Three months before XP bit the dust, Microsoft announced that it would keep churning out Security Essential signatures for 15 months after the operating system’s retirement, or until July 2015. “To help organizations complete their migrations, Microsoft will continue to provide updates to our anti-malware signatures and engine for Windows XP users through July 14, 2015,” the company said at the time.
That was a reversal from what the firm had said the year before, when it declared signatures would stop at Windows XP’s April 2014 end.

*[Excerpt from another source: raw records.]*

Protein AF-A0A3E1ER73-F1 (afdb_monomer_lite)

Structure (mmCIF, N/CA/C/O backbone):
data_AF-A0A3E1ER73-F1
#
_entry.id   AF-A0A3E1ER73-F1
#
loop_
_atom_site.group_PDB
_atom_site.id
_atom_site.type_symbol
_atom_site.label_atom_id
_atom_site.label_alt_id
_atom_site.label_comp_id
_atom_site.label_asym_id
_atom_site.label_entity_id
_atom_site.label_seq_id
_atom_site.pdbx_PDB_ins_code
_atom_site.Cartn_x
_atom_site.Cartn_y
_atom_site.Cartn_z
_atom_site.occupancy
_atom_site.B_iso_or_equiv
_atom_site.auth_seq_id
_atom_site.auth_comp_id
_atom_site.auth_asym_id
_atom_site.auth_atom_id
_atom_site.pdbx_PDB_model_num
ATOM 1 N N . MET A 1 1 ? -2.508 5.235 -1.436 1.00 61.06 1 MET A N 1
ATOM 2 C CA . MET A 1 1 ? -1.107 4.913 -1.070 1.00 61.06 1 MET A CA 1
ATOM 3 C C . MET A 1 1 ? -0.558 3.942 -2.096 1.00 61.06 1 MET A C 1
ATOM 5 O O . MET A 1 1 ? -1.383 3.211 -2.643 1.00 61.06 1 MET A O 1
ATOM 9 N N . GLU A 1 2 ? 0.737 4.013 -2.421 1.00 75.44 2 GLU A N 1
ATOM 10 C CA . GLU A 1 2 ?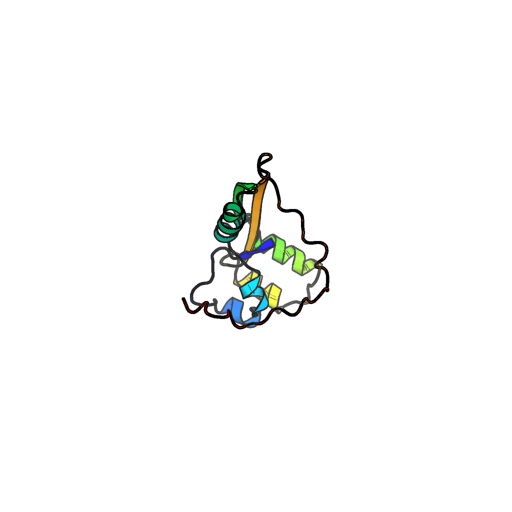 1.402 3.049 -3.317 1.00 75.44 2 GLU A CA 1
ATOM 11 C C . GLU A 1 2 ? 1.286 1.654 -2.718 1.00 75.44 2 GLU A C 1
ATOM 13 O O . GLU A 1 2 ? 1.364 1.490 -1.499 1.00 75.44 2 GLU A O 1
ATOM 18 N N . VAL A 1 3 ? 0.972 0.683 -3.561 1.00 81.62 3 VAL A N 1
ATOM 19 C CA . VAL A 1 3 ? 0.449 -0.607 -3.119 1.00 81.62 3 VAL A CA 1
ATOM 20 C C . VAL A 1 3 ? 0.547 -1.644 -4.220 1.00 81.62 3 VAL A C 1
ATOM 22 O O . VAL A 1 3 ? 0.781 -1.331 -5.391 1.00 81.62 3 VAL A O 1
ATOM 25 N N . LEU A 1 4 ? 0.271 -2.876 -3.809 1.00 80.62 4 LEU A N 1
ATOM 26 C CA . LEU A 1 4 ? 0.076 -4.009 -4.684 1.00 80.62 4 LEU A CA 1
ATOM 27 C C . LEU A 1 4 ? -1.367 -4.139 -5.184 1.00 80.62 4 LEU A C 1
ATOM 29 O O . LEU A 1 4 ? -2.314 -3.780 -4.485 1.00 80.62 4 LEU A O 1
ATOM 33 N N . THR A 1 5 ? -1.543 -4.720 -6.369 1.00 79.31 5 THR A N 1
ATOM 34 C CA . THR A 1 5 ? -2.850 -5.177 -6.866 1.00 79.31 5 THR A CA 1
ATOM 35 C C . THR A 1 5 ? -3.342 -6.405 -6.089 1.00 79.31 5 THR A C 1
ATOM 37 O O . THR A 1 5 ? -4.526 -6.488 -5.764 1.00 79.31 5 THR A O 1
ATOM 40 N N . ASP A 1 6 ? -2.431 -7.317 -5.737 1.00 83.25 6 ASP A N 1
ATOM 41 C CA . ASP A 1 6 ? -2.669 -8.500 -4.897 1.00 83.25 6 ASP A CA 1
ATOM 42 C C . ASP A 1 6 ? -1.445 -8.782 -4.006 1.00 83.25 6 ASP A C 1
ATOM 44 O O . ASP A 1 6 ? -0.346 -8.327 -4.317 1.00 83.25 6 ASP A O 1
ATOM 48 N N . GLU A 1 7 ? -1.611 -9.504 -2.895 1.00 86.69 7 GLU A N 1
ATOM 49 C CA . GLU A 1 7 ? -0.478 -9.847 -2.026 1.00 86.69 7 GLU A CA 1
ATOM 50 C C . GLU A 1 7 ? 0.552 -10.701 -2.776 1.00 86.69 7 GLU A C 1
ATOM 52 O O . GLU A 1 7 ? 0.225 -11.641 -3.501 1.00 86.69 7 GLU A O 1
ATOM 57 N N . MET A 1 8 ? 1.828 -10.384 -2.577 1.00 82.00 8 MET A N 1
ATOM 58 C CA . MET A 1 8 ? 2.925 -11.130 -3.182 1.00 82.00 8 MET A CA 1
ATOM 59 C C . MET A 1 8 ? 3.358 -12.260 -2.251 1.00 82.00 8 MET A C 1
ATOM 61 O O . MET A 1 8 ? 4.147 -12.041 -1.336 1.00 82.00 8 MET A O 1
ATOM 65 N N . GLU A 1 9 ? 2.824 -13.462 -2.473 1.00 70.50 9 GLU A N 1
ATOM 66 C CA . GLU A 1 9 ? 3.068 -14.615 -1.591 1.00 70.50 9 GLU A CA 1
ATOM 67 C C . GLU A 1 9 ? 4.247 -15.499 -2.039 1.00 70.50 9 GLU A C 1
ATOM 69 O O . GLU A 1 9 ? 4.930 -16.064 -1.187 1.00 70.50 9 GLU A O 1
ATOM 74 N N . ASP A 1 10 ? 4.546 -15.570 -3.345 1.00 69.56 10 ASP A N 1
ATOM 75 C CA . ASP A 1 10 ? 5.450 -16.605 -3.877 1.00 69.56 10 ASP A CA 1
ATOM 76 C C . ASP A 1 10 ? 6.675 -16.074 -4.637 1.00 69.56 10 ASP A C 1
ATOM 78 O O . ASP A 1 10 ? 7.819 -16.313 -4.242 1.00 69.56 10 ASP A O 1
ATOM 82 N N . VAL A 1 11 ? 6.472 -15.395 -5.772 1.00 81.31 11 VAL A N 1
ATOM 83 C CA . VAL A 1 11 ? 7.566 -15.030 -6.686 1.00 81.31 11 VAL A CA 1
ATOM 84 C C . VAL A 1 11 ? 7.455 -13.574 -7.100 1.00 81.31 11 VAL A C 1
ATOM 86 O O . VAL A 1 11 ? 6.492 -13.170 -7.746 1.00 81.31 11 VAL A O 1
ATOM 89 N N . LEU A 1 12 ? 8.495 -12.804 -6.781 1.00 84.81 12 LEU A N 1
ATOM 90 C CA . LEU A 1 12 ? 8.686 -11.442 -7.267 1.00 84.81 12 LEU A CA 1
ATOM 91 C C . LEU A 1 12 ? 8.869 -11.450 -8.800 1.00 84.81 12 LEU A C 1
ATOM 93 O O . LEU A 1 12 ? 9.846 -12.050 -9.278 1.00 84.81 12 LEU A O 1
ATOM 97 N N . PRO A 1 13 ? 7.972 -10.798 -9.573 1.00 88.56 13 PRO A N 1
ATOM 98 C CA . PRO A 1 13 ? 8.114 -10.663 -11.017 1.00 88.56 13 PRO A CA 1
ATOM 99 C C . PRO A 1 13 ? 9.475 -10.085 -11.408 1.00 88.56 13 PRO A C 1
ATOM 101 O O . PRO A 1 13 ? 9.998 -9.189 -10.745 1.00 88.56 13 PRO A O 1
ATOM 104 N N . GLU A 1 14 ? 10.051 -10.596 -12.500 1.00 89.19 14 GLU A N 1
ATOM 105 C CA . GLU A 1 14 ? 11.415 -10.251 -12.929 1.00 89.19 14 GLU A CA 1
ATOM 106 C C . GLU A 1 14 ? 11.610 -8.740 -13.084 1.00 89.19 14 GLU A C 1
ATOM 108 O O . GLU A 1 14 ? 12.609 -8.192 -12.623 1.00 89.19 14 GLU A O 1
ATOM 113 N N . HIS A 1 15 ? 10.629 -8.056 -13.680 1.00 89.75 15 HIS A N 1
ATOM 114 C CA . HIS A 1 15 ? 10.697 -6.621 -13.945 1.00 89.75 15 HIS A CA 1
ATOM 115 C C . HIS A 1 15 ? 10.684 -5.768 -12.674 1.00 89.75 15 HIS A C 1
ATOM 117 O O . HIS A 1 15 ? 11.115 -4.624 -12.732 1.00 89.75 15 HIS A O 1
ATOM 123 N N . LEU A 1 16 ? 10.254 -6.307 -11.528 1.00 90.00 16 LEU A N 1
ATOM 124 C CA . LEU A 1 16 ? 10.272 -5.592 -10.251 1.00 90.00 16 LEU A CA 1
ATOM 125 C C . LEU A 1 16 ? 11.613 -5.736 -9.516 1.00 90.00 16 LEU A C 1
ATOM 127 O O . LEU A 1 16 ? 11.948 -4.888 -8.693 1.00 90.00 16 LEU A O 1
ATOM 131 N N . ARG A 1 17 ? 12.418 -6.768 -9.809 1.00 88.31 17 ARG A N 1
ATOM 132 C CA . ARG A 1 17 ? 13.592 -7.142 -8.992 1.00 88.31 17 ARG A CA 1
ATOM 133 C C . ARG A 1 17 ? 14.643 -6.055 -8.827 1.00 88.31 17 ARG A C 1
ATOM 135 O O . ARG A 1 17 ? 15.258 -5.974 -7.773 1.00 88.31 17 ARG A O 1
ATOM 142 N N . ALA A 1 18 ? 14.878 -5.255 -9.864 1.00 85.88 18 ALA A N 1
ATOM 143 C CA . ALA A 1 18 ? 15.914 -4.222 -9.837 1.00 85.88 18 ALA A CA 1
ATOM 144 C C . ALA A 1 18 ? 15.552 -3.025 -8.940 1.00 85.88 18 ALA A C 1
ATOM 146 O O . ALA A 1 18 ? 16.434 -2.264 -8.551 1.00 85.88 18 ALA A O 1
ATOM 147 N N . TRP A 1 19 ? 14.264 -2.857 -8.637 1.00 88.81 19 TRP A N 1
ATOM 148 C CA . TRP A 1 19 ? 13.731 -1.765 -7.822 1.00 88.81 19 TRP A CA 1
ATOM 149 C C . TRP A 1 19 ? 13.231 -2.241 -6.451 1.00 88.81 19 TRP A C 1
ATOM 151 O O . TRP A 1 19 ? 13.211 -1.467 -5.499 1.00 88.81 19 TRP A O 1
ATOM 161 N N . TRP A 1 20 ? 12.845 -3.512 -6.336 1.00 86.81 20 TRP A N 1
ATOM 162 C CA . TRP A 1 20 ? 12.260 -4.077 -5.127 1.00 86.81 20 TRP A CA 1
ATOM 163 C C . TRP A 1 20 ? 13.276 -4.214 -3.988 1.00 86.81 20 TRP A C 1
ATOM 165 O O . TRP A 1 20 ? 14.303 -4.880 -4.130 1.00 86.81 20 TRP A O 1
ATOM 175 N N . THR A 1 21 ? 12.953 -3.646 -2.829 1.00 85.88 21 THR A N 1
ATOM 176 C CA . THR A 1 21 ? 13.719 -3.777 -1.582 1.00 85.88 21 THR A CA 1
ATOM 177 C C . THR A 1 21 ? 12.843 -4.337 -0.455 1.00 85.88 21 THR A C 1
ATOM 179 O O . THR A 1 21 ? 11.637 -4.540 -0.617 1.00 85.88 21 THR A O 1
ATOM 182 N N . GLU A 1 22 ? 13.442 -4.599 0.710 1.00 74.00 22 GLU A N 1
ATOM 183 C CA . GLU A 1 22 ? 12.699 -5.047 1.898 1.00 74.00 22 GLU A CA 1
ATOM 184 C C . GLU A 1 22 ? 11.661 -4.014 2.373 1.00 74.00 22 GLU A C 1
ATOM 186 O O . GLU A 1 22 ? 10.636 -4.391 2.938 1.00 74.00 22 GLU A O 1
ATOM 191 N N . GLU A 1 23 ? 11.858 -2.722 2.087 1.00 78.25 23 GLU A N 1
ATOM 192 C CA . GLU A 1 23 ? 10.910 -1.671 2.468 1.00 78.25 23 GLU A CA 1
ATOM 193 C C . GLU A 1 23 ? 9.569 -1.802 1.732 1.00 78.25 23 GLU A C 1
ATOM 195 O O . GLU A 1 23 ? 8.512 -1.650 2.352 1.00 78.25 23 GLU A O 1
ATOM 200 N N . GLN A 1 24 ? 9.580 -2.141 0.435 1.00 79.38 24 GLN A N 1
ATOM 201 C CA . GLN A 1 24 ? 8.349 -2.370 -0.334 1.00 79.38 24 GLN A CA 1
ATOM 202 C C . GLN A 1 24 ? 7.587 -3.588 0.191 1.00 79.38 24 GLN A C 1
ATOM 204 O O . GLN A 1 24 ? 6.363 -3.540 0.299 1.00 79.38 24 GLN A O 1
ATOM 209 N N . LEU A 1 25 ? 8.298 -4.648 0.594 1.00 72.88 25 LEU A N 1
ATOM 210 C CA . LEU A 1 25 ? 7.685 -5.857 1.152 1.00 72.88 25 LEU A CA 1
ATOM 211 C C . LEU A 1 25 ? 6.852 -5.565 2.410 1.00 72.88 25 LEU A C 1
ATOM 213 O O . LEU A 1 25 ? 5.824 -6.199 2.628 1.00 72.88 25 LEU A O 1
ATOM 217 N N . TRP A 1 26 ? 7.293 -4.629 3.252 1.00 76.38 26 TRP A N 1
ATOM 218 C CA . TRP A 1 26 ? 6.607 -4.318 4.511 1.00 76.38 26 TRP A CA 1
ATOM 219 C C . TRP A 1 26 ? 5.527 -3.247 4.390 1.00 76.38 26 TRP A C 1
ATOM 221 O O . TRP A 1 26 ? 4.751 -3.068 5.329 1.00 76.38 26 TRP A O 1
ATOM 231 N N . SER A 1 27 ? 5.508 -2.495 3.291 1.00 80.81 27 SER A N 1
ATOM 232 C CA . SER A 1 27 ? 4.666 -1.303 3.162 1.00 80.81 27 SER A CA 1
ATOM 233 C C . SER A 1 27 ? 3.603 -1.409 2.073 1.00 80.81 27 SER A C 1
ATOM 235 O O . SER A 1 27 ? 2.568 -0.743 2.178 1.00 80.81 27 SER A O 1
ATOM 237 N N . PHE A 1 28 ? 3.806 -2.244 1.051 1.00 88.81 28 PHE A N 1
ATOM 238 C CA . PHE A 1 28 ? 2.862 -2.364 -0.050 1.00 88.81 28 PHE A CA 1
ATOM 239 C C . PHE A 1 28 ? 1.896 -3.520 0.181 1.00 88.81 28 PHE A C 1
ATOM 241 O O . PHE A 1 28 ? 2.286 -4.681 0.236 1.00 88.81 28 PHE A O 1
ATOM 248 N N . HIS A 1 29 ? 0.609 -3.190 0.251 1.00 91.44 29 HIS A N 1
ATOM 249 C CA . HIS A 1 29 ? -0.456 -4.156 0.495 1.00 91.44 29 HIS A CA 1
ATOM 250 C C . HIS A 1 29 ? -1.662 -3.904 -0.400 1.00 91.44 29 HIS A C 1
ATOM 252 O O . HIS A 1 29 ? -2.019 -2.759 -0.673 1.00 91.44 29 HIS A O 1
ATOM 258 N N . SER A 1 30 ? -2.318 -4.983 -0.802 1.00 93.06 30 SER A N 1
ATOM 259 C CA . SER A 1 30 ? -3.519 -4.995 -1.632 1.00 93.06 30 SER A CA 1
ATOM 260 C C . SER A 1 30 ? -4.723 -4.309 -0.986 1.00 93.06 30 SER A C 1
ATOM 262 O O . SER A 1 30 ? -4.834 -4.183 0.239 1.00 93.06 30 SER A O 1
ATOM 264 N N . ALA A 1 31 ? -5.703 -3.931 -1.814 1.00 94.62 31 ALA A N 1
ATOM 265 C CA . ALA A 1 31 ? -6.997 -3.429 -1.341 1.00 94.62 31 ALA A CA 1
ATOM 266 C C . ALA A 1 31 ? -7.658 -4.405 -0.352 1.00 94.62 31 ALA A C 1
ATOM 268 O O . ALA A 1 31 ? -8.203 -4.003 0.679 1.00 94.62 31 ALA A O 1
ATOM 269 N N . ALA A 1 32 ? -7.572 -5.704 -0.653 1.00 94.50 32 ALA A N 1
ATOM 270 C CA . ALA A 1 32 ? -8.127 -6.763 0.175 1.00 94.50 32 ALA A CA 1
ATOM 271 C C . ALA A 1 32 ? -7.422 -6.851 1.534 1.00 94.50 32 ALA A C 1
ATOM 273 O O . ALA A 1 32 ? -8.084 -7.021 2.562 1.00 94.50 32 ALA A O 1
ATOM 274 N N . TRP A 1 33 ? -6.097 -6.701 1.564 1.00 94.50 33 TRP A N 1
ATOM 275 C CA . TRP A 1 33 ? -5.348 -6.639 2.812 1.00 94.50 33 TRP A CA 1
ATOM 276 C C . TRP A 1 33 ? -5.746 -5.424 3.644 1.00 94.50 33 TRP A C 1
ATOM 278 O O . TRP A 1 33 ? -6.089 -5.597 4.813 1.00 94.50 33 TRP A O 1
ATOM 288 N N . TRP A 1 34 ? -5.810 -4.227 3.049 1.00 94.62 34 TRP A N 1
ATOM 289 C CA . TRP A 1 34 ? -6.202 -3.015 3.777 1.00 94.62 34 TRP A CA 1
ATOM 290 C C . TRP A 1 34 ? -7.614 -3.114 4.343 1.00 94.62 34 TRP A C 1
ATOM 292 O O . TRP A 1 34 ? -7.834 -2.772 5.507 1.00 94.62 34 TRP A O 1
ATOM 302 N N . ARG A 1 35 ? -8.553 -3.661 3.559 1.00 95.75 35 ARG A N 1
ATOM 303 C CA . ARG A 1 35 ? -9.911 -3.959 4.021 1.00 95.75 35 ARG A CA 1
ATOM 304 C C . ARG A 1 35 ? -9.882 -4.825 5.275 1.00 95.75 35 ARG A C 1
ATOM 306 O O . ARG A 1 35 ? -10.467 -4.443 6.283 1.00 95.75 35 ARG A O 1
ATOM 313 N N . ARG A 1 36 ? -9.184 -5.967 5.231 1.00 95.19 36 ARG A N 1
ATOM 314 C CA . ARG A 1 36 ? -9.060 -6.877 6.383 1.00 95.19 36 ARG A CA 1
ATOM 315 C C . ARG A 1 36 ? -8.384 -6.194 7.570 1.00 95.19 36 ARG A C 1
ATOM 317 O O . ARG A 1 36 ? -8.808 -6.386 8.705 1.00 95.19 36 ARG A O 1
ATOM 324 N N . HIS A 1 37 ? -7.334 -5.416 7.325 1.00 94.31 37 HIS A N 1
ATOM 325 C CA . HIS A 1 37 ? -6.564 -4.759 8.373 1.00 94.31 37 HIS A CA 1
ATOM 326 C C . HIS A 1 37 ? -7.414 -3.752 9.153 1.00 94.31 37 HIS A C 1
ATOM 328 O O . HIS A 1 37 ? -7.427 -3.777 10.382 1.00 94.31 37 HIS A O 1
ATOM 334 N N . TRP A 1 38 ? -8.162 -2.903 8.449 1.00 95.06 38 TRP A N 1
ATOM 335 C CA . TRP A 1 38 ? -9.043 -1.914 9.069 1.00 95.06 38 TRP A CA 1
ATOM 336 C C . TRP A 1 38 ? -10.267 -2.561 9.719 1.00 95.06 38 TRP A C 1
ATOM 338 O O . TRP A 1 38 ? -10.611 -2.200 10.844 1.00 95.06 38 TRP A O 1
ATOM 348 N N . ASP A 1 39 ? -10.883 -3.548 9.065 1.00 94.31 39 ASP A N 1
ATOM 349 C CA . ASP A 1 39 ? -12.056 -4.257 9.590 1.00 94.31 39 ASP A CA 1
ATOM 350 C C . ASP A 1 39 ? -11.763 -4.931 10.942 1.00 94.31 39 ASP A C 1
ATOM 352 O O . ASP A 1 39 ? -12.535 -4.799 11.893 1.00 94.31 39 ASP A O 1
ATOM 356 N N . ARG A 1 40 ? -10.572 -5.530 11.093 1.00 94.94 40 ARG A N 1
ATOM 357 C CA . ARG A 1 40 ? -10.111 -6.154 12.349 1.00 94.94 40 ARG A CA 1
ATOM 358 C C . ARG A 1 40 ? -10.081 -5.216 13.551 1.00 94.94 40 ARG A C 1
ATOM 360 O O . ARG A 1 40 ? -10.116 -5.694 14.682 1.00 94.94 40 ARG A O 1
ATOM 367 N N . THR A 1 41 ? -9.977 -3.907 13.333 1.00 93.00 41 THR A N 1
ATOM 368 C CA . THR A 1 41 ? -9.975 -2.935 14.434 1.00 93.00 41 THR A CA 1
ATOM 369 C C . THR A 1 41 ? -11.354 -2.791 15.071 1.00 93.00 41 THR A C 1
ATOM 371 O O . THR A 1 41 ? -11.457 -2.375 16.221 1.00 93.00 41 THR A O 1
ATOM 374 N N . GLY A 1 42 ? -12.420 -3.083 14.317 1.00 94.06 42 GLY A N 1
ATOM 375 C CA . GLY A 1 42 ? -13.794 -2.805 14.715 1.00 94.06 42 GLY A CA 1
ATOM 376 C C . GLY A 1 42 ? -14.122 -1.314 14.852 1.00 94.06 42 GLY A C 1
ATOM 377 O O . GLY A 1 42 ? -15.226 -1.004 15.269 1.00 94.06 42 GLY A O 1
ATOM 378 N N . ILE A 1 43 ? -13.213 -0.388 14.514 1.00 95.50 43 ILE A N 1
ATOM 379 C CA . ILE A 1 43 ? -13.388 1.070 14.692 1.00 95.50 43 ILE A CA 1
ATOM 380 C C . ILE A 1 43 ? -14.121 1.708 13.506 1.00 95.50 43 ILE A C 1
ATOM 382 O O . ILE A 1 43 ? -14.810 2.722 13.649 1.00 95.50 43 ILE A O 1
ATOM 386 N N . VAL A 1 44 ? -13.957 1.132 12.319 1.00 95.94 44 VAL A N 1
ATOM 387 C CA . VAL A 1 44 ? -14.413 1.697 11.048 1.00 95.94 44 VAL A CA 1
ATOM 388 C C . VAL A 1 44 ? -15.332 0.694 10.358 1.00 95.94 44 VAL A C 1
ATOM 390 O O . VAL A 1 44 ? -15.092 -0.509 10.383 1.00 95.94 44 VAL A O 1
ATOM 393 N N . GLU A 1 45 ? -16.413 1.178 9.760 1.00 95.94 45 GLU A N 1
ATOM 394 C CA . GLU A 1 45 ? -17.169 0.447 8.748 1.00 95.94 45 GLU A CA 1
ATOM 395 C C . GLU A 1 45 ? -16.560 0.752 7.378 1.00 95.94 45 GLU A C 1
ATOM 397 O O . GLU A 1 45 ? -16.482 1.916 6.988 1.00 95.94 45 GLU A O 1
ATOM 402 N N . ILE A 1 46 ? -16.096 -0.277 6.666 1.00 97.44 46 ILE A N 1
ATOM 403 C CA . ILE A 1 46 ? -15.540 -0.125 5.317 1.00 97.44 46 ILE A CA 1
ATOM 404 C C . ILE A 1 46 ? -16.688 0.104 4.331 1.00 97.44 46 ILE A C 1
ATOM 406 O O . ILE A 1 46 ? -17.531 -0.777 4.161 1.00 97.44 46 ILE A O 1
ATOM 410 N N . GLU A 1 47 ? -16.679 1.242 3.645 1.00 96.75 47 GLU A N 1
ATOM 411 C CA . GLU A 1 47 ? -17.606 1.542 2.549 1.00 96.75 47 GLU A CA 1
ATOM 412 C C . GLU A 1 47 ? -17.035 1.042 1.218 1.00 96.75 47 GLU A C 1
ATOM 414 O O . GLU A 1 47 ? -17.719 0.349 0.475 1.00 96.75 47 GLU A O 1
ATOM 419 N N . GLU A 1 48 ? -15.754 1.318 0.960 1.00 96.31 48 GLU A N 1
ATOM 420 C CA . GLU A 1 48 ? -15.055 0.914 -0.262 1.00 96.31 48 GLU A CA 1
ATOM 421 C C . GLU A 1 48 ? -13.615 0.508 0.043 1.00 96.31 48 GLU A C 1
ATOM 423 O O . GLU A 1 48 ? -12.962 1.083 0.916 1.00 96.31 48 GLU A O 1
ATOM 428 N N . ALA A 1 49 ? -13.108 -0.477 -0.694 1.00 95.94 49 ALA A N 1
ATOM 429 C CA . ALA A 1 49 ? -11.700 -0.860 -0.682 1.00 95.94 49 ALA A CA 1
ATOM 430 C C . ALA A 1 49 ? -11.341 -1.449 -2.048 1.00 95.94 49 ALA A C 1
ATOM 432 O O . ALA A 1 49 ? -11.613 -2.622 -2.307 1.00 95.94 49 ALA A O 1
ATOM 433 N N . ASP A 1 50 ? -10.769 -0.627 -2.922 1.00 94.94 50 ASP A N 1
ATOM 434 C CA . ASP A 1 50 ? -10.504 -0.976 -4.313 1.00 94.94 50 ASP A CA 1
ATOM 435 C C . ASP A 1 50 ? -9.190 -0.389 -4.840 1.00 94.94 50 ASP A C 1
ATOM 437 O O . ASP A 1 50 ? -8.546 0.467 -4.224 1.00 94.94 50 ASP A O 1
ATOM 441 N N . MET A 1 51 ? -8.776 -0.891 -6.002 1.00 93.06 51 MET A N 1
ATOM 442 C CA . MET A 1 51 ? -7.702 -0.286 -6.779 1.00 93.06 51 MET A CA 1
ATOM 443 C C . MET A 1 51 ? -8.233 0.967 -7.472 1.00 93.06 51 MET A C 1
ATOM 445 O O . MET A 1 51 ? -9.269 0.938 -8.139 1.00 93.06 51 MET A O 1
ATOM 449 N N . LEU A 1 52 ? -7.489 2.064 -7.378 1.00 91.50 52 LEU A N 1
ATOM 450 C CA . LEU A 1 52 ? -7.761 3.261 -8.153 1.00 91.50 52 LEU A CA 1
ATOM 451 C C . LEU A 1 52 ? -7.490 2.969 -9.634 1.00 91.50 52 LEU A C 1
ATOM 453 O O . LEU A 1 52 ? -6.366 2.630 -10.014 1.00 91.50 52 LEU A O 1
ATOM 457 N N . SER A 1 53 ? -8.506 3.146 -10.480 1.00 90.25 53 SER A N 1
ATOM 458 C CA . SER A 1 53 ? -8.367 2.987 -11.932 1.00 90.25 53 SER A CA 1
ATOM 459 C C . SER A 1 53 ? -7.265 3.898 -12.472 1.00 90.25 53 SER A C 1
ATOM 461 O O . SER A 1 53 ? -7.219 5.078 -12.125 1.00 90.25 53 SER A O 1
ATOM 463 N N . ASP A 1 54 ? -6.379 3.365 -13.317 1.00 92.50 54 ASP A N 1
ATOM 464 C CA . ASP A 1 54 ? -5.179 4.060 -13.812 1.00 92.50 54 ASP A CA 1
ATOM 465 C C . ASP A 1 54 ? -4.260 4.588 -12.682 1.00 92.50 54 ASP A C 1
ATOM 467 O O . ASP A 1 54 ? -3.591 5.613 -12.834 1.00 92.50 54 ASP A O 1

Security Essentials, a free consumer-grade AV program that launched in 2008, was replaced by Windows Defender with the launch of Windows 8 in 2012. Since then, Defender has been baked into each succeeding version of the OS, including Windows 10.
If Microsoft retraces the Security Essentials step with Windows 7, it would distribute AV signatures to the operating system until April 13, 2021.
Google will almost certainly produce security updates for Chrome after Microsoft stops servicing the OS. (Millions of machines running the browser could be vulnerable to exploitation otherwise.)
Chrome received updates, including bug patches, on Windows XP until April 2016, or two years after Microsoft quit. “We know that not everyone can easily switch to a newer operating system,” a Chrome director of engineering said in 2015 when Google announced its own XP retirement. Originally, the extension was to run about 21 months; it was later expanded to 24 months.
Google stopped upgrading Chrome on Windows XP when that OS powered approximately 12% of all Windows PCs worldwide. While it’s impossible to know the status of Windows 7 two years after its retirement, current signs indicate that it will be several percentage points higher than XP’s. Google will want to wait until Windows 7 accounts for a relatively small portion of the total PC pie before it pulls the plug on Chrome.
In other words, Computerworld feels confident Google will support Chrome on Windows 7 until early 2022, if not later.